## [Assignment]
The answer is a number and only a number: how many lines of the data include the string "like"?

---------------

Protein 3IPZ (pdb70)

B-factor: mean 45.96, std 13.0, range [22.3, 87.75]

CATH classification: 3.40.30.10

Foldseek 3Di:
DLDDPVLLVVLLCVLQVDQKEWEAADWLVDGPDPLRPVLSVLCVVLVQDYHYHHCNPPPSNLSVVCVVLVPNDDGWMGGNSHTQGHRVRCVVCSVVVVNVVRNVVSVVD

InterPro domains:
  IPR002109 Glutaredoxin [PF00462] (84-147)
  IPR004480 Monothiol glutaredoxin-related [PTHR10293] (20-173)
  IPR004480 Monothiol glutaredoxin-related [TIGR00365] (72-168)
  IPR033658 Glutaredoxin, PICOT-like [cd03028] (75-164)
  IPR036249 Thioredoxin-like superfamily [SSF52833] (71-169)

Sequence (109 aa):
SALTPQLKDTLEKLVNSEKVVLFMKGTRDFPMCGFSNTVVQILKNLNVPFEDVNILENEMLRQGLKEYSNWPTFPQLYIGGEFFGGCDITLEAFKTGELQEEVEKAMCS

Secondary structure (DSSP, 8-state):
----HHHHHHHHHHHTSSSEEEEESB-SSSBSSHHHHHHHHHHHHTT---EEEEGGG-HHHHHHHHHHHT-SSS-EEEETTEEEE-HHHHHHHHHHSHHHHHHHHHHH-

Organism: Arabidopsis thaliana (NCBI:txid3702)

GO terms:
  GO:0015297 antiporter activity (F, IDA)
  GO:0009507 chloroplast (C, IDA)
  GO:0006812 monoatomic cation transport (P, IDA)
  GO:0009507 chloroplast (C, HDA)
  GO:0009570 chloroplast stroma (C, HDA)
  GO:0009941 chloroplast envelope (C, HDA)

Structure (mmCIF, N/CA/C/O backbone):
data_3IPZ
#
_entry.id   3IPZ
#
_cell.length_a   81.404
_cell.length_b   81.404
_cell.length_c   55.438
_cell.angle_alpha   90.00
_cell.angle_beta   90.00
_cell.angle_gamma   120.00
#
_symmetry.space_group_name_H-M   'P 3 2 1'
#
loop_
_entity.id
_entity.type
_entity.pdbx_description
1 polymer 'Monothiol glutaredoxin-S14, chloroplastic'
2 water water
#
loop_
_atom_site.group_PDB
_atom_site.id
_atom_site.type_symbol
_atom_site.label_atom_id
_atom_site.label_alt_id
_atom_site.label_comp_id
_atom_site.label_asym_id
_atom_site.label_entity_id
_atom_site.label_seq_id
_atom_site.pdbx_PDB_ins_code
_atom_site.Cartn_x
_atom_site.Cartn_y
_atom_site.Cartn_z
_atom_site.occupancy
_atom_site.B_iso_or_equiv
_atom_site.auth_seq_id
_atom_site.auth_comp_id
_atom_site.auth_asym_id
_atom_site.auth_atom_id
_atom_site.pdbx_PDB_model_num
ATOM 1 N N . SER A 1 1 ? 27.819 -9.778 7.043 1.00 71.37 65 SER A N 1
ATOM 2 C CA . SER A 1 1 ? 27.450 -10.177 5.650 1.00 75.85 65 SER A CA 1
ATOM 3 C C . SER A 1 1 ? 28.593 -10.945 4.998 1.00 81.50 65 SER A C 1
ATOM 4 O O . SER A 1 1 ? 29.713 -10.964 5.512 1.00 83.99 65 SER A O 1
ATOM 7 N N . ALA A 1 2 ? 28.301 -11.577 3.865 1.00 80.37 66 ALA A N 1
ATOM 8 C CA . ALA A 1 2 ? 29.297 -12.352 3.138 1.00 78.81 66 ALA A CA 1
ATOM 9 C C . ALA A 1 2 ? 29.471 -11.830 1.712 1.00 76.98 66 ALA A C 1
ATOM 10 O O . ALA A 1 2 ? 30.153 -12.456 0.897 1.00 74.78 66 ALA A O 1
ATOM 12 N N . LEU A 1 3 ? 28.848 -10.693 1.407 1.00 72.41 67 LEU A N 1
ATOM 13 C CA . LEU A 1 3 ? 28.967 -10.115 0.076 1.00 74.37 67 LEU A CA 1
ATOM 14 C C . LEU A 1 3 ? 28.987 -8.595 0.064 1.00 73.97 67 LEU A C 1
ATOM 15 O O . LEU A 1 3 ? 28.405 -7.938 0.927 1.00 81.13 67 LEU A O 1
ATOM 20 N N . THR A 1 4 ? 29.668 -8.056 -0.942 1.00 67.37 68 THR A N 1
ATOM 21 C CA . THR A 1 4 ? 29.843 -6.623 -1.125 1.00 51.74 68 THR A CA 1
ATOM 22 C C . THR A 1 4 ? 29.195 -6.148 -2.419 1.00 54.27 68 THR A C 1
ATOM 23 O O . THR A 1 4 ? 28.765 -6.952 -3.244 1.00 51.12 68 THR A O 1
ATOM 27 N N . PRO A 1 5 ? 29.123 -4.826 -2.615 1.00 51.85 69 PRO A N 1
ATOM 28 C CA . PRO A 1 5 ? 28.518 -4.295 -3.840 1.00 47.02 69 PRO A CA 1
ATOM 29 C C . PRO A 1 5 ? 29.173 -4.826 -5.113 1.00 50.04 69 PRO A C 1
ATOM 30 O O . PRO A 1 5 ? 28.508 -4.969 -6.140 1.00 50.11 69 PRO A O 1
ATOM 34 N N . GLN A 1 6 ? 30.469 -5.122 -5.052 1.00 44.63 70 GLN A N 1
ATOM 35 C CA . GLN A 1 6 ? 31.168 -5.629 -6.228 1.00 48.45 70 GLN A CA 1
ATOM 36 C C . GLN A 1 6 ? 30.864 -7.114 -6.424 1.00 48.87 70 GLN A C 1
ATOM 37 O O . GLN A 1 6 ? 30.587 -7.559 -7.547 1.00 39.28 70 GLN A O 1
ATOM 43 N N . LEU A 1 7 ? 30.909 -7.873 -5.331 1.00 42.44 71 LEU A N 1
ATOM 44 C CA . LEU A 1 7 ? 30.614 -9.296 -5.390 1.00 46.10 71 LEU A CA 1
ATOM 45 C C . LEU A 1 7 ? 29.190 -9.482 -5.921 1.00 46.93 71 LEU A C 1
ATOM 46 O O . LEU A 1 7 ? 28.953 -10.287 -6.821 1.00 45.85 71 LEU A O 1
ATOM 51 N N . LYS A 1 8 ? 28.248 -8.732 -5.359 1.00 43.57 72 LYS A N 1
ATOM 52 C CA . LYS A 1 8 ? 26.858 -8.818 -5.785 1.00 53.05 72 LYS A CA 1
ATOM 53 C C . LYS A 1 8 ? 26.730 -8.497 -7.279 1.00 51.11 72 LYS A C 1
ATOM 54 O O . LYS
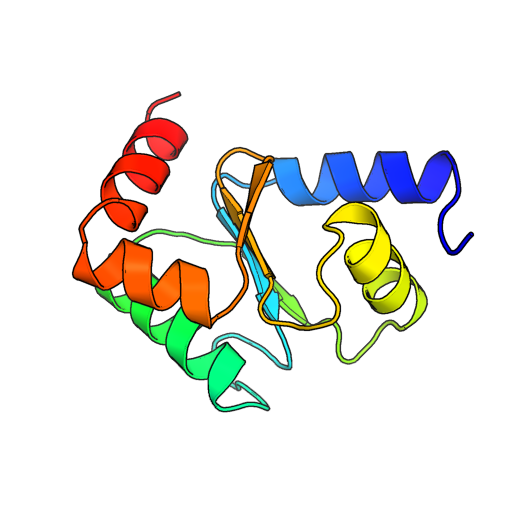 A 1 8 ? 25.997 -9.168 -8.006 1.00 45.54 72 LYS A O 1
ATOM 60 N N . ASP A 1 9 ? 27.453 -7.478 -7.732 1.00 48.87 73 ASP A N 1
ATOM 61 C CA . ASP A 1 9 ? 27.421 -7.088 -9.133 1.00 43.71 73 ASP A CA 1
ATOM 62 C C . ASP A 1 9 ? 27.965 -8.196 -10.016 1.00 49.68 73 ASP A C 1
ATOM 63 O O . ASP A 1 9 ? 27.414 -8.488 -11.077 1.00 37.33 73 ASP A O 1
ATOM 68 N N . THR A 1 10 ? 29.053 -8.815 -9.573 1.00 43.87 74 THR A N 1
ATOM 69 C CA . THR A 1 10 ? 29.655 -9.886 -10.344 1.00 45.93 74 THR A CA 1
ATOM 70 C C . THR A 1 10 ? 28.767 -11.118 -10.373 1.00 42.80 74 THR A C 1
ATOM 71 O O . THR A 1 10 ? 28.647 -11.765 -11.409 1.00 40.52 74 THR A O 1
ATOM 75 N N . LEU A 1 11 ? 28.139 -11.436 -9.246 1.00 40.06 75 LEU A N 1
ATOM 76 C CA . LEU A 1 11 ? 27.264 -12.595 -9.195 1.00 40.19 75 LEU A CA 1
ATOM 77 C C . LEU A 1 11 ? 26.087 -12.372 -10.136 1.00 42.55 75 LEU A C 1
ATOM 78 O O . LEU A 1 11 ? 25.703 -13.265 -10.895 1.00 42.65 75 LEU A O 1
ATOM 83 N N . GLU A 1 12 ? 25.527 -11.170 -10.098 1.00 40.81 76 GLU A N 1
ATOM 84 C CA . GLU A 1 12 ? 24.405 -10.843 -10.957 1.00 36.86 76 GLU A CA 1
ATOM 85 C C . GLU A 1 12 ? 24.822 -11.009 -12.412 1.00 45.05 76 GLU A C 1
ATOM 86 O O . GLU A 1 12 ? 24.052 -11.502 -13.245 1.00 44.69 76 GLU A O 1
ATOM 92 N N . LYS A 1 13 ? 26.057 -10.616 -12.711 1.00 49.15 77 LYS A N 1
ATOM 93 C CA . LYS A 1 13 ? 26.583 -10.726 -14.065 1.00 40.84 77 LYS A CA 1
ATOM 94 C C . LYS A 1 13 ? 26.800 -12.195 -14.409 1.00 42.02 77 LYS A C 1
ATOM 95 O O . LYS A 1 13 ? 26.456 -12.658 -15.500 1.00 39.06 77 LYS A O 1
ATOM 101 N N . LEU A 1 14 ? 27.367 -12.926 -13.459 1.00 42.12 78 LEU A N 1
ATOM 102 C CA . LEU A 1 14 ? 27.638 -14.344 -13.638 1.00 40.33 78 LEU A CA 1
ATOM 103 C C . LEU A 1 14 ? 26.364 -15.161 -13.920 1.00 44.30 78 LEU A C 1
ATOM 104 O O . LEU A 1 14 ? 26.333 -15.959 -14.865 1.00 37.31 78 LEU A O 1
ATOM 109 N N . VAL A 1 15 ? 25.323 -14.978 -13.106 1.00 27.35 79 VAL A N 1
ATOM 110 C CA . VAL A 1 15 ? 24.096 -15.753 -13.313 1.00 38.16 79 VAL A CA 1
ATOM 111 C C . VAL A 1 15 ? 23.312 -15.358 -14.563 1.00 38.08 79 VAL A C 1
ATOM 112 O O . VAL A 1 15 ? 22.443 -16.104 -15.014 1.00 41.41 79 VAL A O 1
ATOM 116 N N . ASN A 1 16 ? 23.638 -14.209 -15.143 1.00 40.36 80 ASN A N 1
ATOM 117 C CA . ASN A 1 16 ? 22.963 -13.763 -16.356 1.00 39.84 80 ASN A CA 1
ATOM 118 C C . ASN A 1 16 ? 23.828 -13.938 -17.599 1.00 39.03 80 ASN A C 1
ATOM 119 O O . ASN A 1 16 ? 23.408 -13.577 -18.697 1.00 43.53 80 ASN A O 1
ATOM 124 N N . SER A 1 17 ? 25.024 -14.495 -17.436 1.00 42.00 81 SER A N 1
ATOM 125 C CA . SER A 1 17 ? 25.929 -14.686 -18.573 1.00 44.34 81 SER A CA 1
ATOM 126 C C . SER A 1 17 ? 25.468 -15.784 -19.528 1.00 49.54 81 SER A C 1
ATOM 127 O O . SER A 1 17 ? 25.857 -15.812 -20.698 1.00 54.61 81 SER A O 1
ATOM 130 N N . GLU A 1 18 ? 24.638 -16.691 -19.027 1.00 49.71 82 GLU A N 1
ATOM 131 C CA . GLU A 1 18 ? 24.098 -17.762 -19.851 1.00 38.89 82 GLU A CA 1
ATOM 132 C C . GLU A 1 18 ? 22.652 -17.980 -19.414 1.00 46.71 82 GLU A C 1
ATOM 133 O O . GLU A 1 18 ? 22.260 -17.551 -18.321 1.00 45.70 82 GLU A O 1
ATOM 139 N N . LYS A 1 19 ? 21.865 -18.630 -20.274 1.00 39.10 83 LYS A N 1
ATOM 140 C CA . LYS A 1 19 ? 20.461 -18.907 -19.989 1.00 34.26 83 LYS A CA 1
ATOM 141 C C . LYS A 1 19 ? 20.334 -19.818 -18.781 1.00 34.61 83 LYS A C 1
ATOM 142 O O . LYS A 1 19 ? 19.467 -19.611 -17.931 1.00 38.45 83 LYS A O 1
ATOM 148 N N . VAL A 1 20 ? 21.195 -20.830 -18.716 1.00 29.09 84 VAL A N 1
ATOM 149 C CA . VAL A 1 20 ? 21.182 -21.786 -17.617 1.00 25.52 84 VAL A CA 1
ATOM 150 C C . VAL A 1 20 ? 22.585 -21.925 -17.018 1.00 35.24 84 VAL A C 1
ATOM 151 O O . VAL A 1 20 ? 23.521 -22.341 -17.699 1.00 41.47 84 VAL A O 1
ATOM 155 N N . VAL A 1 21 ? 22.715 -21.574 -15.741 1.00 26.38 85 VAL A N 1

---------------

## [Result for this task]
2